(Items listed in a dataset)

*** Begin section ***

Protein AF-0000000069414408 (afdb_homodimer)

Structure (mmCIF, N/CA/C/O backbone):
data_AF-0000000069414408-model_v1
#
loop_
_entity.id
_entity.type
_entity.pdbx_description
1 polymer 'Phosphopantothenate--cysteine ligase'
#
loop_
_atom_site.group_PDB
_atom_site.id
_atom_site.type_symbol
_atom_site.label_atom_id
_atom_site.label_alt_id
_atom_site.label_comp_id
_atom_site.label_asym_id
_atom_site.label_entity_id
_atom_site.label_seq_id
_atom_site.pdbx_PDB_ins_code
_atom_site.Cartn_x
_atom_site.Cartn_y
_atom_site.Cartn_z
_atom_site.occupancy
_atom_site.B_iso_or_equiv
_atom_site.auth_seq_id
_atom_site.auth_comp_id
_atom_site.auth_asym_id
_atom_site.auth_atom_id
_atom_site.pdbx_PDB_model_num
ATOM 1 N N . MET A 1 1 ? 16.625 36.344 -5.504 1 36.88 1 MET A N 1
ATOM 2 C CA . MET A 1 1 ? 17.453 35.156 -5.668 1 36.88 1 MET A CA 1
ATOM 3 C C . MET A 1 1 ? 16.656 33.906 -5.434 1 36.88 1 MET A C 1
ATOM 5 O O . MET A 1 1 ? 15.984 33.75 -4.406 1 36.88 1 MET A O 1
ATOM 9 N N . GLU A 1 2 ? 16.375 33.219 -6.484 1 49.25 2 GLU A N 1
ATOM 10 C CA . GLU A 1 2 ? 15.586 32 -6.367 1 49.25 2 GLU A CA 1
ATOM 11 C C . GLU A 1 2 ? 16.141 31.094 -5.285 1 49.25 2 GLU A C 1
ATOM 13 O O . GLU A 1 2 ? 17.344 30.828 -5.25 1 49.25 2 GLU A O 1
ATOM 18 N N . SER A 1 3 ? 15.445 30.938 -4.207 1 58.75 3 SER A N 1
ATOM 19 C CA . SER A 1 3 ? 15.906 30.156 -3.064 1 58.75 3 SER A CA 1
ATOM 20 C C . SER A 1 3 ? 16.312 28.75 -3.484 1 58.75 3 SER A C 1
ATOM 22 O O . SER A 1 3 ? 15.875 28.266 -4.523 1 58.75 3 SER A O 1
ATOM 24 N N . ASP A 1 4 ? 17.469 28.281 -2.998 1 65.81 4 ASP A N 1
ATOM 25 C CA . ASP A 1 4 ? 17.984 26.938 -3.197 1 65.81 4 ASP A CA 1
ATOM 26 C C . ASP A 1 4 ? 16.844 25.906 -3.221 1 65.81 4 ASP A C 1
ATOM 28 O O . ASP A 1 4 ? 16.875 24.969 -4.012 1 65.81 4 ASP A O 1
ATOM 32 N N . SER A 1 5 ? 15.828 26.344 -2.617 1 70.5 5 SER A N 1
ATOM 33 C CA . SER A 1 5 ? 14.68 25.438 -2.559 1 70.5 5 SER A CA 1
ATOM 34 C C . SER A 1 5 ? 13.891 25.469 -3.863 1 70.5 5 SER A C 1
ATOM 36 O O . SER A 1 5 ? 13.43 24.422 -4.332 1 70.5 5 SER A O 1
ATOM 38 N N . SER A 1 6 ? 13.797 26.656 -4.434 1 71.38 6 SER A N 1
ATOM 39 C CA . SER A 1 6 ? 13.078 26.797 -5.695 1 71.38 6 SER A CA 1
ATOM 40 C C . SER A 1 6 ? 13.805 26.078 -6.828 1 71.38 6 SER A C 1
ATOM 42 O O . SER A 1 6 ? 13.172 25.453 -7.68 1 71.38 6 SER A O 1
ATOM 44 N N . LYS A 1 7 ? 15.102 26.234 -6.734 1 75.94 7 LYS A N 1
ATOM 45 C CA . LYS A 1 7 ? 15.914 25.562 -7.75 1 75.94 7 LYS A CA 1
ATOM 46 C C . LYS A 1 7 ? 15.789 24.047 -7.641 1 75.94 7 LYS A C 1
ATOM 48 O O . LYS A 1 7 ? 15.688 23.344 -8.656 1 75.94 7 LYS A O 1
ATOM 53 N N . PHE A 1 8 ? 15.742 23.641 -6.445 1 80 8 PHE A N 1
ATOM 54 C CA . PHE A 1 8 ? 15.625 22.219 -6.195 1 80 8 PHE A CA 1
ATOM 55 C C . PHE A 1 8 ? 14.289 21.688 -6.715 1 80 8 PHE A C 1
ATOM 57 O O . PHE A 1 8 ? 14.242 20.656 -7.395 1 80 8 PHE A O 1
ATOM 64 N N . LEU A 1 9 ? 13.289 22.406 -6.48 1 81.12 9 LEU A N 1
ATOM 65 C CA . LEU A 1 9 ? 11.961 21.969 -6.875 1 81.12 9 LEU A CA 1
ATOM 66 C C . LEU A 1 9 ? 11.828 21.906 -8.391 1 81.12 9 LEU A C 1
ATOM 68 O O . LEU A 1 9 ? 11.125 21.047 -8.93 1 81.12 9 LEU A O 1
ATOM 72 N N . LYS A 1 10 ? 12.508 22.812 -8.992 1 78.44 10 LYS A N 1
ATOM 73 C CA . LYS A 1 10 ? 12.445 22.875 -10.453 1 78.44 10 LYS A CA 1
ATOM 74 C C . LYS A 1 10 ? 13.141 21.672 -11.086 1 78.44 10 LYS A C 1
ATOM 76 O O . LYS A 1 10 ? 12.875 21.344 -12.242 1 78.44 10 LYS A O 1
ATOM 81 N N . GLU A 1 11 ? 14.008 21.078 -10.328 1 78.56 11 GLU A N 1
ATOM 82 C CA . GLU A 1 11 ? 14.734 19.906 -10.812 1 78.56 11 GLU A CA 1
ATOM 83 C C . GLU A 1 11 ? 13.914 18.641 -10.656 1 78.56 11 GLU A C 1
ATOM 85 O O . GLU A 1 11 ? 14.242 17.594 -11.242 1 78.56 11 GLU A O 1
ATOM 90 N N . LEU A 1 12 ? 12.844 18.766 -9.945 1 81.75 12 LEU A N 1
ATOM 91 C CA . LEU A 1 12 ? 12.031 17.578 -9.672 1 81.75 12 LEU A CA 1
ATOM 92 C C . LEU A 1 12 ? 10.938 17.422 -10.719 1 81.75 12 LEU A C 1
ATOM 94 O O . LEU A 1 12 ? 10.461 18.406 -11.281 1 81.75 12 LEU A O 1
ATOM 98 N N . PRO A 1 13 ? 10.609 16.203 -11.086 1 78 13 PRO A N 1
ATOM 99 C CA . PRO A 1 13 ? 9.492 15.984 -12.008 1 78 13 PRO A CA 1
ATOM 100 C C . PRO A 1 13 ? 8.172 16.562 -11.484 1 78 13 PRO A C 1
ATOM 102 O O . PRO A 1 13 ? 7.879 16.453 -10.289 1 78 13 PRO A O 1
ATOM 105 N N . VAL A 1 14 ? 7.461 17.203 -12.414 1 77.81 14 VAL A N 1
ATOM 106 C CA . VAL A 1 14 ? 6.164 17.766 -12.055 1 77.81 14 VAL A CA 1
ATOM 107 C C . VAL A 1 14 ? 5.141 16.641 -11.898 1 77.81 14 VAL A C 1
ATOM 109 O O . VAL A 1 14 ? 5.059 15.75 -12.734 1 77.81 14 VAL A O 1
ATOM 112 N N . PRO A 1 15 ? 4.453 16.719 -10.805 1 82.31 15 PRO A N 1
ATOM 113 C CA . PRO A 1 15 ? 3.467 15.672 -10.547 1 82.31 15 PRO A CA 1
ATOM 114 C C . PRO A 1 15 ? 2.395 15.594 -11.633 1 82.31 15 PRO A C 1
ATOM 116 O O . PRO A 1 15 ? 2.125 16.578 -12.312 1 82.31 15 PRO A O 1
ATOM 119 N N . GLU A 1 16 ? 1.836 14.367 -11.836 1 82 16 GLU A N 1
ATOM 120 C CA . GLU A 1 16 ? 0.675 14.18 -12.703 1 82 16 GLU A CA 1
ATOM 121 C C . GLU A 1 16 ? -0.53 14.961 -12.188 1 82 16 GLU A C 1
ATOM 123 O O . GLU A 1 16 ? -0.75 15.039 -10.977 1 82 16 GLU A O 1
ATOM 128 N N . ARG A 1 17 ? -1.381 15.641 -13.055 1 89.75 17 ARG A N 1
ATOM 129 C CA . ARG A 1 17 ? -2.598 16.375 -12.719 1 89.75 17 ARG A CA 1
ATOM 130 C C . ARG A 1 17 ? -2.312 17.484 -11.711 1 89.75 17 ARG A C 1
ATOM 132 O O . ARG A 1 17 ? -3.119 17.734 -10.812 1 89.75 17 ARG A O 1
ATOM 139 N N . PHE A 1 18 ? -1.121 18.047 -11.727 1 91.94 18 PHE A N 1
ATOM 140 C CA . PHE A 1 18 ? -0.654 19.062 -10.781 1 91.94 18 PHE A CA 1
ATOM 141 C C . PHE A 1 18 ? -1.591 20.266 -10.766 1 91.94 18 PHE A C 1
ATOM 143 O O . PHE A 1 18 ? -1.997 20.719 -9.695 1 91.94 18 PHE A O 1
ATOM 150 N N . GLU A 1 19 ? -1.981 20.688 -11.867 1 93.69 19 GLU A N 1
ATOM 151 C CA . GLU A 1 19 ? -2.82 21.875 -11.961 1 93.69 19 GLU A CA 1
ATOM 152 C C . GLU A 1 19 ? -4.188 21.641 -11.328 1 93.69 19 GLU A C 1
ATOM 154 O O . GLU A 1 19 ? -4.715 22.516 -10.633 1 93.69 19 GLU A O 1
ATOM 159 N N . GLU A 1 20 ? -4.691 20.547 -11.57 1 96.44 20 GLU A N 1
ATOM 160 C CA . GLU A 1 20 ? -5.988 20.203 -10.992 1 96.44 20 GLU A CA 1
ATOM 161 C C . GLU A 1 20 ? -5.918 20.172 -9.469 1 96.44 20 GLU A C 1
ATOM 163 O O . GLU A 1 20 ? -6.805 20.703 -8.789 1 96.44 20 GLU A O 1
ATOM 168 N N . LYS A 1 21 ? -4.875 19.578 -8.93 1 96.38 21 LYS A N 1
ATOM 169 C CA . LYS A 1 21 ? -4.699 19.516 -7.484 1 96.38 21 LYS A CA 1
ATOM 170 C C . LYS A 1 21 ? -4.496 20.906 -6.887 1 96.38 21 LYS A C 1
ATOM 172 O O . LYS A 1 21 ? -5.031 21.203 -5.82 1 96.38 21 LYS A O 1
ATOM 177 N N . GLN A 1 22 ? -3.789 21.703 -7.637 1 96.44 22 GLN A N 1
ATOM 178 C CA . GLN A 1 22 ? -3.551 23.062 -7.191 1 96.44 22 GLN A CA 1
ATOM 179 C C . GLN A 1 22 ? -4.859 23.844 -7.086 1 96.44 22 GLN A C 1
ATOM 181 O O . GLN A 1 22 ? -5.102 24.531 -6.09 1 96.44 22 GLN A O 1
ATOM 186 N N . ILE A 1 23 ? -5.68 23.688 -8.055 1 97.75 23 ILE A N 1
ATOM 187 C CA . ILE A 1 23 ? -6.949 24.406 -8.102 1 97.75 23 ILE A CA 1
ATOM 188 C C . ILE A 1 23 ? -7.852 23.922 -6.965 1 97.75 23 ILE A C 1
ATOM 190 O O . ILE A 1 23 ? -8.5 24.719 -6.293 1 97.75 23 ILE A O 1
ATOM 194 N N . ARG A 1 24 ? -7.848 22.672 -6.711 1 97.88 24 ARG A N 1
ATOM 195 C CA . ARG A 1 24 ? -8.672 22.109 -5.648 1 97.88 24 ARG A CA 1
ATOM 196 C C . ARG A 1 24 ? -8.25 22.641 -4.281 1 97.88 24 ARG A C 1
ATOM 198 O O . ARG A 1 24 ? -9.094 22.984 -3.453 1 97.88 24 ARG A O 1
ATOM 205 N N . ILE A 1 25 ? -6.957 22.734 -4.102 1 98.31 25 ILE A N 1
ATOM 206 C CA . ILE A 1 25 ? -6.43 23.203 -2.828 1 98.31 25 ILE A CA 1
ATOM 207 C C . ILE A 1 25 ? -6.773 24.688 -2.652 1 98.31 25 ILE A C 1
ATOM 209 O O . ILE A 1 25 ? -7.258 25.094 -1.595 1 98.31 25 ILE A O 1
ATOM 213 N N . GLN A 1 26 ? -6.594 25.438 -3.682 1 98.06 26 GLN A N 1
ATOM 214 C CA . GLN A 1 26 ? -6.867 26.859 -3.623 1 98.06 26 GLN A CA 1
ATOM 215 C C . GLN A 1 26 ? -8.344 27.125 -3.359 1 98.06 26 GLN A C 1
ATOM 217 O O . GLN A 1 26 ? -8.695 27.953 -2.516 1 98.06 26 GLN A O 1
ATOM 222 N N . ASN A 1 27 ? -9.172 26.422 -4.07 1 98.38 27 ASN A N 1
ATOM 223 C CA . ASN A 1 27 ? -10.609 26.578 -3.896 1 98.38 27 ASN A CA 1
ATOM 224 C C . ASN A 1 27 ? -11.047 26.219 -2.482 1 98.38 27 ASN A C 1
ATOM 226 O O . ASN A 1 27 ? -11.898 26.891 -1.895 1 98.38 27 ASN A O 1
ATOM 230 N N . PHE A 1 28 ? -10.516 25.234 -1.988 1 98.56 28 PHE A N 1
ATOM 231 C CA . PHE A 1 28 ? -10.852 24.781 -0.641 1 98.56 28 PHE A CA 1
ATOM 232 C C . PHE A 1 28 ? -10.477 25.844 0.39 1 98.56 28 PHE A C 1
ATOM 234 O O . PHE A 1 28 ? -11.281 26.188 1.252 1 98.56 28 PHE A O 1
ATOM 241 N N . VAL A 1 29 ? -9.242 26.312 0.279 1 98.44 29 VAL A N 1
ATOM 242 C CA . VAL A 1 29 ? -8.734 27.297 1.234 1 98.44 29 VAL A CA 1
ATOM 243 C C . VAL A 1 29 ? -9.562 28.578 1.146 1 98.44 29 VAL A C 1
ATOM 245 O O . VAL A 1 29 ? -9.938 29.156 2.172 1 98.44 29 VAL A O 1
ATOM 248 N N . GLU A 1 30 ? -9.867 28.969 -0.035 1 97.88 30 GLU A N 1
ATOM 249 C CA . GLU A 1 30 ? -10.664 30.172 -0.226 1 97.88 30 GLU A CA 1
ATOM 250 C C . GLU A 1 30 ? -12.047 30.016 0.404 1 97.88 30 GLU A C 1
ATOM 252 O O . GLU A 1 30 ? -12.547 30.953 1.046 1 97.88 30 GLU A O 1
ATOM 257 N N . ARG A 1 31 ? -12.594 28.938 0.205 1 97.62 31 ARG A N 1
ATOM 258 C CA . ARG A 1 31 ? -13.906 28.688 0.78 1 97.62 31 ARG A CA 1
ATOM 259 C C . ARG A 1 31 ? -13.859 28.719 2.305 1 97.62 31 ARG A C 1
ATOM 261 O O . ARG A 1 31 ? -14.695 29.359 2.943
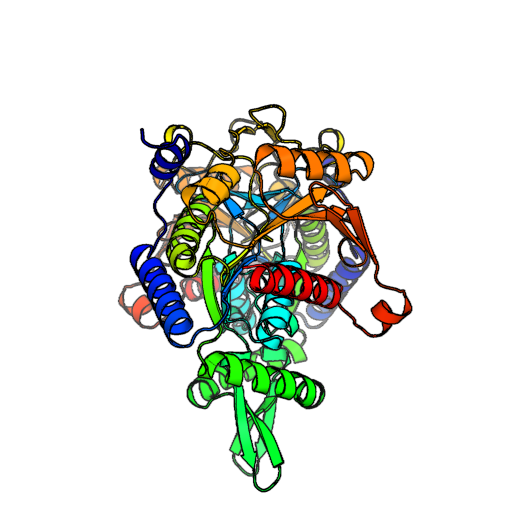 1 97.62 31 ARG A O 1
ATOM 268 N N . GLN A 1 32 ? -12.922 28 2.854 1 97.88 32 GLN A N 1
ATOM 269 C CA . GLN A 1 32 ? -12.812 27.969 4.309 1 97.88 32 GLN A CA 1
ATOM 270 C C . GLN A 1 32 ? -12.516 29.359 4.867 1 97.88 32 GLN A C 1
ATOM 272 O O . GLN A 1 32 ? -12.992 29.719 5.949 1 97.88 32 GLN A O 1
ATOM 277 N N . HIS A 1 33 ? -11.703 30.094 4.141 1 96.69 33 HIS A N 1
ATOM 278 C CA . HIS A 1 33 ? -11.406 31.469 4.543 1 96.69 33 HIS A CA 1
ATOM 279 C C . HIS A 1 33 ? -12.68 32.312 4.609 1 96.69 33 HIS A C 1
ATOM 281 O O . HIS A 1 33 ? -12.875 33.062 5.555 1 96.69 33 HIS A O 1
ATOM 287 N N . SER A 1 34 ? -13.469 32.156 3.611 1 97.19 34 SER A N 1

*** End section ***

▸ Task to carry out: Only one stretch of the data above is needed. Restate it word for word, from the line containing "ATOM 64 N N" through the line containing "ATOM 92 C C", both ends included.

▸ Your response:
ATOM 64 N N . LEU A 1 9 ? 13.289 22.406 -6.48 1 81.12 9 LEU A N 1
ATOM 65 C CA . LEU A 1 9 ? 11.961 21.969 -6.875 1 81.12 9 LEU A CA 1
ATOM 66 C C . LEU A 1 9 ? 11.828 21.906 -8.391 1 81.12 9 LEU A C 1
ATOM 68 O O . LEU A 1 9 ? 11.125 21.047 -8.93 1 81.12 9 LEU A O 1
ATOM 72 N N . LYS A 1 10 ? 12.508 22.812 -8.992 1 78.44 10 LYS A N 1
ATOM 73 C CA . LYS A 1 10 ? 12.445 22.875 -10.453 1 78.44 10 LYS A CA 1
ATOM 74 C C . LYS A 1 10 ? 13.141 21.672 -11.086 1 78.44 10 LYS A C 1
ATOM 76 O O . LYS A 1 10 ? 12.875 21.344 -12.242 1 78.44 10 LYS A O 1
ATOM 81 N N . GLU A 1 11 ? 14.008 21.078 -10.328 1 78.56 11 GLU A N 1
ATOM 82 C CA . GLU A 1 11 ? 14.734 19.906 -10.812 1 78.56 11 GLU A CA 1
ATOM 83 C C . GLU A 1 11 ? 13.914 18.641 -10.656 1 78.56 11 GLU A C 1
ATOM 85 O O . GLU A 1 11 ? 14.242 17.594 -11.242 1 78.56 11 GLU A O 1
ATOM 90 N N . LEU A 1 12 ? 12.844 18.766 -9.945 1 81.75 12 LEU A N 1
ATOM 91 C CA . LEU A 1 12 ? 12.031 17.578 -9.672 1 81.75 12 LEU A CA 1
ATOM 92 C C . LEU A 1 12 ? 10.938 17.422 -10.719 1 81.75 12 LEU A C 1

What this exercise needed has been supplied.